[The problem] Whenever a line of the entries below holds the string "backbone", copy that line and return it.

[Collected data]
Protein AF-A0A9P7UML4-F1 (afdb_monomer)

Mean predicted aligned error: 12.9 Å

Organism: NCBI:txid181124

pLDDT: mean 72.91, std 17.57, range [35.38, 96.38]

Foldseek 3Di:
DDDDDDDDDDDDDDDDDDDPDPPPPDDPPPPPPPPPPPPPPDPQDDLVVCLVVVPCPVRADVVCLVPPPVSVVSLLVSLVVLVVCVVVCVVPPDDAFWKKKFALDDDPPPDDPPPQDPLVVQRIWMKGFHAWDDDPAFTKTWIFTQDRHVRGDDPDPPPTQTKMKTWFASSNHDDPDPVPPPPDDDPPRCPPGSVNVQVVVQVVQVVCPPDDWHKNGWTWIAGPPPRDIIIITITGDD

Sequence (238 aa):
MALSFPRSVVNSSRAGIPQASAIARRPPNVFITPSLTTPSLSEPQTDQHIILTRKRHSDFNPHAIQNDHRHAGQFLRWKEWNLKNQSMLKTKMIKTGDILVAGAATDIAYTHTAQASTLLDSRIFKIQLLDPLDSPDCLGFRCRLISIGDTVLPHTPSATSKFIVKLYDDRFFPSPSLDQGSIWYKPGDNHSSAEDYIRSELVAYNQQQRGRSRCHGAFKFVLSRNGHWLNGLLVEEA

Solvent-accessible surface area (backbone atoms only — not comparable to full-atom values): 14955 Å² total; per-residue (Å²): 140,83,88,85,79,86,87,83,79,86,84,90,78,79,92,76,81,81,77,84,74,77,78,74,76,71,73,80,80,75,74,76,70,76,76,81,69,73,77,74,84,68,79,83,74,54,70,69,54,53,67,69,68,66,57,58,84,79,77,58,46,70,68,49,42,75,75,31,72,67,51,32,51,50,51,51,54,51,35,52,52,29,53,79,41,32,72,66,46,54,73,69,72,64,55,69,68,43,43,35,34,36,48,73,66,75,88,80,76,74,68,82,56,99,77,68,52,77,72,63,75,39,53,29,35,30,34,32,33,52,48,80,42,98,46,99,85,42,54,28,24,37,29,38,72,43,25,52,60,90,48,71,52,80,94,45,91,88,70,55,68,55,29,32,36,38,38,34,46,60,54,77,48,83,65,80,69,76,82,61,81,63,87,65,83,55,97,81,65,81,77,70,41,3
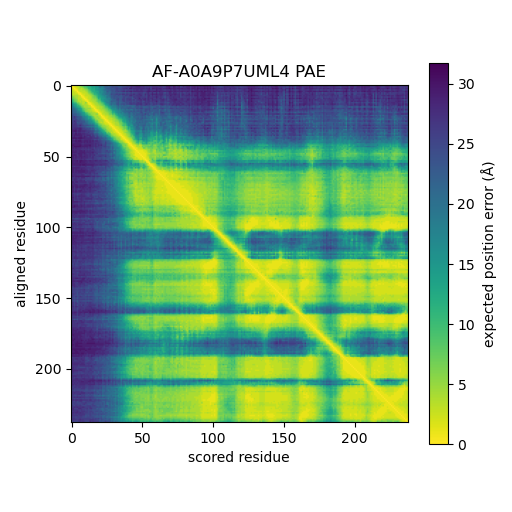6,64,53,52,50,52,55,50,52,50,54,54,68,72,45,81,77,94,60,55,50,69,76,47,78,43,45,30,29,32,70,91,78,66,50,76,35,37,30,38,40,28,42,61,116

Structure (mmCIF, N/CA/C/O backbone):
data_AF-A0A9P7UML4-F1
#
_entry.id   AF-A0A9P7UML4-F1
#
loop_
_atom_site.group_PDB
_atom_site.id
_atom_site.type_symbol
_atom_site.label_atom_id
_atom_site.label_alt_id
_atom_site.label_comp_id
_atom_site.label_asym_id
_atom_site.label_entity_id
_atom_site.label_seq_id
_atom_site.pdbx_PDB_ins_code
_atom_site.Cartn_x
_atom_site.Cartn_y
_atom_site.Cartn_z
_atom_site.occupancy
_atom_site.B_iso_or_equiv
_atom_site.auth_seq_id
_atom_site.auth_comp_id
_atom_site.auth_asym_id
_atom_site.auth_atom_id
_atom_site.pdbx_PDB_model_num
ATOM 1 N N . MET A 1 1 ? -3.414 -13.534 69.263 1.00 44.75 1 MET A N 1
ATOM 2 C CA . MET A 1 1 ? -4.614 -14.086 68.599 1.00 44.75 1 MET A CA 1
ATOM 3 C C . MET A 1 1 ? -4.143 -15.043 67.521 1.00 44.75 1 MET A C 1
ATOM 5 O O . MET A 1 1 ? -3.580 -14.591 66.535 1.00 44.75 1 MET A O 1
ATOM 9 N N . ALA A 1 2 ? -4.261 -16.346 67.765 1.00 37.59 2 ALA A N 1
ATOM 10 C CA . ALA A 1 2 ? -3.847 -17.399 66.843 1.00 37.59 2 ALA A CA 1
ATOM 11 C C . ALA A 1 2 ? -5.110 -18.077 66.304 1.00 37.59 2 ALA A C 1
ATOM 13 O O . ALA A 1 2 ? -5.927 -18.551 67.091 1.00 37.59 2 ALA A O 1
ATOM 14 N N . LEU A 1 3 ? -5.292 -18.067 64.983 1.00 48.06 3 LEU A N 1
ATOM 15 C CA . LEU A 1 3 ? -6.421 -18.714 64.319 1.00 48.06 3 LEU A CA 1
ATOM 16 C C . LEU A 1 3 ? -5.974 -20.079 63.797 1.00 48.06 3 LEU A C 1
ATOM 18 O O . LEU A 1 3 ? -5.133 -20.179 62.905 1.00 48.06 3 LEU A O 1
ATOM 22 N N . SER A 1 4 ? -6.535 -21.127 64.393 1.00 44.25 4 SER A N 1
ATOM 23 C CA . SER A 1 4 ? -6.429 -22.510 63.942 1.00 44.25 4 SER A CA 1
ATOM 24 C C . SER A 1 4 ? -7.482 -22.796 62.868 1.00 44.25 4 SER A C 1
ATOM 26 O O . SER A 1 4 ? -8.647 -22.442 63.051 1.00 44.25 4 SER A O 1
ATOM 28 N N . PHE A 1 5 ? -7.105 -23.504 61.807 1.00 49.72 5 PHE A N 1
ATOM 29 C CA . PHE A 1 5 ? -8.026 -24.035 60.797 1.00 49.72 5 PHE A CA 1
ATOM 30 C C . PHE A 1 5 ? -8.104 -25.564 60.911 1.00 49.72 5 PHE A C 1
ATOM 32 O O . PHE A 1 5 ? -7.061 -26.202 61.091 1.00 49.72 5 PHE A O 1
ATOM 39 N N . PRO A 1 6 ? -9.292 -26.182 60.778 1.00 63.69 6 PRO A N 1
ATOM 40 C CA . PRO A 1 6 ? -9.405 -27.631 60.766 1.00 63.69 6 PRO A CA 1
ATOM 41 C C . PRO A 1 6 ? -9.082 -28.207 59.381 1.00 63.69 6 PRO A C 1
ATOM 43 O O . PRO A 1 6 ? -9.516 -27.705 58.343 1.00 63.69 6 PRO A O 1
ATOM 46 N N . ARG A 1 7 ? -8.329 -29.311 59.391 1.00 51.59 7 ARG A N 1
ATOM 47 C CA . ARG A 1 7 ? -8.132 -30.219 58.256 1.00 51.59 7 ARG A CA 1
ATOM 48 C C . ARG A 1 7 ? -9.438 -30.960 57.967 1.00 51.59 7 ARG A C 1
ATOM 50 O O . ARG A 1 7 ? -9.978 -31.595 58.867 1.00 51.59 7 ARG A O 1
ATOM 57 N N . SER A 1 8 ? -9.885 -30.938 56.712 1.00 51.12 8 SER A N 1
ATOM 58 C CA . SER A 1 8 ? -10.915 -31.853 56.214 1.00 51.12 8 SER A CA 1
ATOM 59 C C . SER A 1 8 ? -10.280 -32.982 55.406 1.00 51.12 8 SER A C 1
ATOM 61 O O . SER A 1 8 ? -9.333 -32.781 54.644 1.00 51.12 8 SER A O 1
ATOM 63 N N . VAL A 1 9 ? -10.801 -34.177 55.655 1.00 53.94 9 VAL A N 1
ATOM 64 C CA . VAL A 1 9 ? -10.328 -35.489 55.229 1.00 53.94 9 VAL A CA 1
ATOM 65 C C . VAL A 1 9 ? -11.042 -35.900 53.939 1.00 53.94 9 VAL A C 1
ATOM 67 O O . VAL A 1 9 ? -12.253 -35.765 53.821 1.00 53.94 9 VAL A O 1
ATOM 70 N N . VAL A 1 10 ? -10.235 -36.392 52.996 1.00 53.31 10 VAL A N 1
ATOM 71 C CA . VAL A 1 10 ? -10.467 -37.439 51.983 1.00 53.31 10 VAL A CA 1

[Solution]
Solvent-accessible surface area (backbone atoms only — not comparable to full-atom values): 14955 Å² total; per-residue (Å²): 140,83,88,85,79,86,87,83,79,86,84,90,78,79,92,76,81,81,77,84,74,77,78,74,76,71,73,80,80,75,74,76,70,76,76,81,69,73,77,74,84,68,79,83,74,54,70,69,54,53,67,69,68,66,57,58,84,79,77,58,46,70,68,49,42,75,75,31,72,67,51,32,51,50,51,51,54,51,35,52,52,29,53,79,41,32,72,66,46,54,73,69,72,64,55,69,68,43,43,35,34,36,48,73,66,75,88,80,76,74,68,82,56,99,77,68,52,77,72,63,75,39,53,29,35,30,34,32,33,52,48,80,42,98,46,99,85,42,54,28,24,37,29,38,72,43,25,52,60,90,48,71,52,80,94,45,91,88,70,55,68,55,29,32,36,38,38,34,46,60,54,77,48,83,65,80,69,76,82,61,81,63,87,65,83,55,97,81,65,81,77,70,41,3
Structure (mmCIF, N/CA/C/O backbone):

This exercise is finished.